_What needs to be done_:
What you return must be every line from the beginning of the data through the line holding "IPR000198 Rho GTPase-activating protein domain [SM00324]", unchanged.

_Entries supplied_:
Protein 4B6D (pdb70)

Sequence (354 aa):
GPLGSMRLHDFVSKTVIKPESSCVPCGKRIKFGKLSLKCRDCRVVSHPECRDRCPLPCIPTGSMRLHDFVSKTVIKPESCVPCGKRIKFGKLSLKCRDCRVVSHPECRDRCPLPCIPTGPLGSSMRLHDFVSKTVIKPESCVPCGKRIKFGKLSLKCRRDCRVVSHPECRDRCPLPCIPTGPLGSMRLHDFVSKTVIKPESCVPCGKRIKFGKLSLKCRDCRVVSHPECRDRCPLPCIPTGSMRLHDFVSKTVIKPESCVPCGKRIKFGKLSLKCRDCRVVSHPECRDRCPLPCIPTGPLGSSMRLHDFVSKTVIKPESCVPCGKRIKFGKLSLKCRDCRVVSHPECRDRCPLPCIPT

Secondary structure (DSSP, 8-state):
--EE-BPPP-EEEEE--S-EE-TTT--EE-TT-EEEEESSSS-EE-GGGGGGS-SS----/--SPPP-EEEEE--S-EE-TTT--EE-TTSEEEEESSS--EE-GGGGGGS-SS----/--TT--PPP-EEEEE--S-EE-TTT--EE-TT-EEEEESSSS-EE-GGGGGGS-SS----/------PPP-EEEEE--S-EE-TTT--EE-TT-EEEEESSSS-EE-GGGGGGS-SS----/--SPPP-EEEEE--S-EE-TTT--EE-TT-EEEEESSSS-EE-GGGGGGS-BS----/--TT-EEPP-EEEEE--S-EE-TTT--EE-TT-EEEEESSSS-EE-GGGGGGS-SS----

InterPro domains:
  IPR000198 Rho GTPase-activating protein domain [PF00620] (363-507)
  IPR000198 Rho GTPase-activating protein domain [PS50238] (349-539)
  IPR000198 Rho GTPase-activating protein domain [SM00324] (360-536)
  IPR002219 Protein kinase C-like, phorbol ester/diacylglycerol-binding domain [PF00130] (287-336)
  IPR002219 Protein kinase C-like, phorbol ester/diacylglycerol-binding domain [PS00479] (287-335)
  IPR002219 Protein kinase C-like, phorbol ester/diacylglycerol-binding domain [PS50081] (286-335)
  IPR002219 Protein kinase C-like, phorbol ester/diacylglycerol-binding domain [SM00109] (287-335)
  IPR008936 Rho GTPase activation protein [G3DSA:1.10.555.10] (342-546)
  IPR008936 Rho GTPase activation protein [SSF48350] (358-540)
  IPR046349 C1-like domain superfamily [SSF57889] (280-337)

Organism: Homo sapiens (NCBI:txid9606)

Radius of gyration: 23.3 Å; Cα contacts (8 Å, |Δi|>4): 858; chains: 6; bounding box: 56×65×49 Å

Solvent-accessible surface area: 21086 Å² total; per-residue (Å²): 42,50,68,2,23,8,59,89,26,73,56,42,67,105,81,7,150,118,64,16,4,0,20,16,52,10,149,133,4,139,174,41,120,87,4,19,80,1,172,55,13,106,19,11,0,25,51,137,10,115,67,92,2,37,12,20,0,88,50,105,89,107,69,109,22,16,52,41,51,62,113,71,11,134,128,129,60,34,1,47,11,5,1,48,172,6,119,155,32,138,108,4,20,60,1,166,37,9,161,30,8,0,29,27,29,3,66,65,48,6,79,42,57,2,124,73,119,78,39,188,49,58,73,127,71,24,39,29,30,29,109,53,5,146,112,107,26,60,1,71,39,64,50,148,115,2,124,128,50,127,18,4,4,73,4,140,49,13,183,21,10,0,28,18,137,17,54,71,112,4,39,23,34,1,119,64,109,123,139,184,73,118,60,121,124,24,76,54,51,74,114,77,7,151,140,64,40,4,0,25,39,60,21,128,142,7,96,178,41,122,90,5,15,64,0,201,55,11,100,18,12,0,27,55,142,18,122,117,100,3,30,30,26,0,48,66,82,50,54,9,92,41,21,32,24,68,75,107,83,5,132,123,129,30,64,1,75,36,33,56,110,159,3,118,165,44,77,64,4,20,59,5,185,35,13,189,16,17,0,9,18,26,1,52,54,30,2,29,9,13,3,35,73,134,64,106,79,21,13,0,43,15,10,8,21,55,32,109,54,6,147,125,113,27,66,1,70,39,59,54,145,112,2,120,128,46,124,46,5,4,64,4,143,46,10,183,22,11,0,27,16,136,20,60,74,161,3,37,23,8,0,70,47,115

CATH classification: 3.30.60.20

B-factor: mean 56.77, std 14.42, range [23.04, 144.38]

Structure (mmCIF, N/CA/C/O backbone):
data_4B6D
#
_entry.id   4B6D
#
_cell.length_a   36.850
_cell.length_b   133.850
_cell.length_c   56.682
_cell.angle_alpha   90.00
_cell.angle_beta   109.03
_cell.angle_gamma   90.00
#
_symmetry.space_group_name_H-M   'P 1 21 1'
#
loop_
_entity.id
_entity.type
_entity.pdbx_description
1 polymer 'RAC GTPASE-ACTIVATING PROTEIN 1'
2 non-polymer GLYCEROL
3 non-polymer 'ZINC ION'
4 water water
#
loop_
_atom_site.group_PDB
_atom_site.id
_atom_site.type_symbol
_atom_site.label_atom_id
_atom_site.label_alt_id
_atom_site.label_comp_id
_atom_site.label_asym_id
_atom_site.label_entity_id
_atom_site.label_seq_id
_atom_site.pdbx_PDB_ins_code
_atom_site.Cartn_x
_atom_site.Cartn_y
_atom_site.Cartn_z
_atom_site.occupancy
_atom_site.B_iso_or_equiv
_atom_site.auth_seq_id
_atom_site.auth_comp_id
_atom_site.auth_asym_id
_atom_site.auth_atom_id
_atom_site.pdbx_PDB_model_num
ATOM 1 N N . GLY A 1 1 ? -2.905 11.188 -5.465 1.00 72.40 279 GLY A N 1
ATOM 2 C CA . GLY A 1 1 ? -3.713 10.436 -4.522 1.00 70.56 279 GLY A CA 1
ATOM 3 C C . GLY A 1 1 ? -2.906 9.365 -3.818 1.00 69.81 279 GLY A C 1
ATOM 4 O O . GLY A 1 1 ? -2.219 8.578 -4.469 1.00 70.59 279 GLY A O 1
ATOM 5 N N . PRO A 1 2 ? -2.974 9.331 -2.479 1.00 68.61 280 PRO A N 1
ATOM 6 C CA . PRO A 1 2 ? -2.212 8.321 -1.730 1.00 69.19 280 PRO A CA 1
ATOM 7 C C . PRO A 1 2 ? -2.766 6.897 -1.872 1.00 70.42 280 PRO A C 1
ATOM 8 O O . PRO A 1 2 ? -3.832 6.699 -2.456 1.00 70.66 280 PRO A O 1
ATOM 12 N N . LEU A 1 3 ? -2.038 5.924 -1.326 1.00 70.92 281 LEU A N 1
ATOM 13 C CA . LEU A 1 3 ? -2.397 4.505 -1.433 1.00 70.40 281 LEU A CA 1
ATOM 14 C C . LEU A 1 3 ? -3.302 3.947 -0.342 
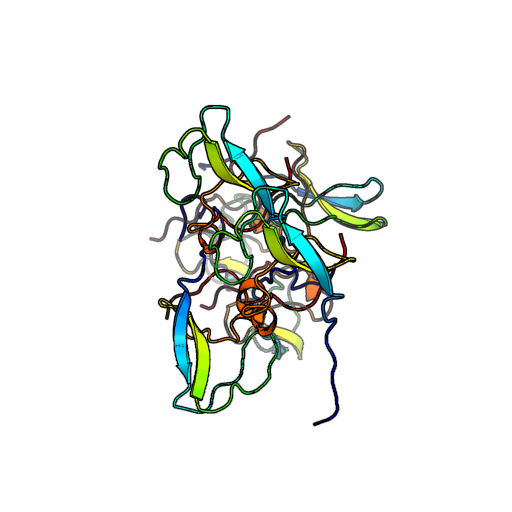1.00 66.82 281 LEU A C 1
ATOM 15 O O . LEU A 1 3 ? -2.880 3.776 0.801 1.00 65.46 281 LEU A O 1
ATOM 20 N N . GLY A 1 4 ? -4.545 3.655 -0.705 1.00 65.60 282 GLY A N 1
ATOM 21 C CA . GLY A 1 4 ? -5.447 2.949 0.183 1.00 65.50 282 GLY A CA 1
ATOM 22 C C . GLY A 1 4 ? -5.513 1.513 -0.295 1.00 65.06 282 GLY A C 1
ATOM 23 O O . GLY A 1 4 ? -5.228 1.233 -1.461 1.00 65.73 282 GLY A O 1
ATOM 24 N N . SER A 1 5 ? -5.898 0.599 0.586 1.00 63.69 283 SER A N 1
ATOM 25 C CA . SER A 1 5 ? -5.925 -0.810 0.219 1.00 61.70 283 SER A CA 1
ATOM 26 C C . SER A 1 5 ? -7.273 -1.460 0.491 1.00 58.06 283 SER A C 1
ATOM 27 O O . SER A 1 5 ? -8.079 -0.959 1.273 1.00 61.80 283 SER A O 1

_Solution_:
Protein 4B6D (pdb70)

Sequence (354 aa):
GPLGSMRLHDFVSKTVIKPESSCVPCGKRIKFGKLSLKCRDCRVVSHPECRDRCPLPCIPTGSMRLHDFVSKTVIKPESCVPCGKRIKFGKLSLKCRDCRVVSHPECRDRCPLPCIPTGPLGSSMRLHDFVSKTVIKPESCVPCGKRIKFGKLSLKCRRDCRVVSHPECRDRCPLPCIPTGPLGSMRLHDFVSKTVIKPESCVPCGKRIKFGKLSLKCRDCRVVSHPECRDRCPLPCIPTGSMRLHDFVSKTVIKPESCVPCGKRIKFGKLSLKCRDCRVVSHPECRDRCPLPCIPTGPLGSSMRLHDFVSKTVIKPESCVPCGKRIKFGKLSLKCRDCRVVSHPECRDRCPLPCIPT

Secondary structure (DSSP, 8-state):
--EE-BPPP-EEEEE--S-EE-TTT--EE-TT-EEEEESSSS-EE-GGGGGGS-SS----/--SPPP-EEEEE--S-EE-TTT--EE-TTSEEEEESSS--EE-GGGGGGS-SS----/--TT--PPP-EEEEE--S-EE-TTT--EE-TT-EEEEESSSS-EE-GGGGGGS-SS----/------PPP-EEEEE--S-EE-TTT--EE-TT-EEEEESSSS-EE-GGGGGGS-SS----/--SPPP-EEEEE--S-EE-TTT--EE-TT-EEEEESSSS-EE-GGGGGGS-BS----/--TT-EEPP-EEEEE--S-EE-TTT--EE-TT-EEEEESSSS-EE-GGGGGGS-SS----

InterPro domains:
  IPR000198 Rho GTPase-activating protein domain [PF00620] (363-507)
  IPR000198 Rho GTPase-activating protein domain [PS50238] (349-539)
  IPR000198 Rho GTPase-activating protein domain [SM00324] (360-536)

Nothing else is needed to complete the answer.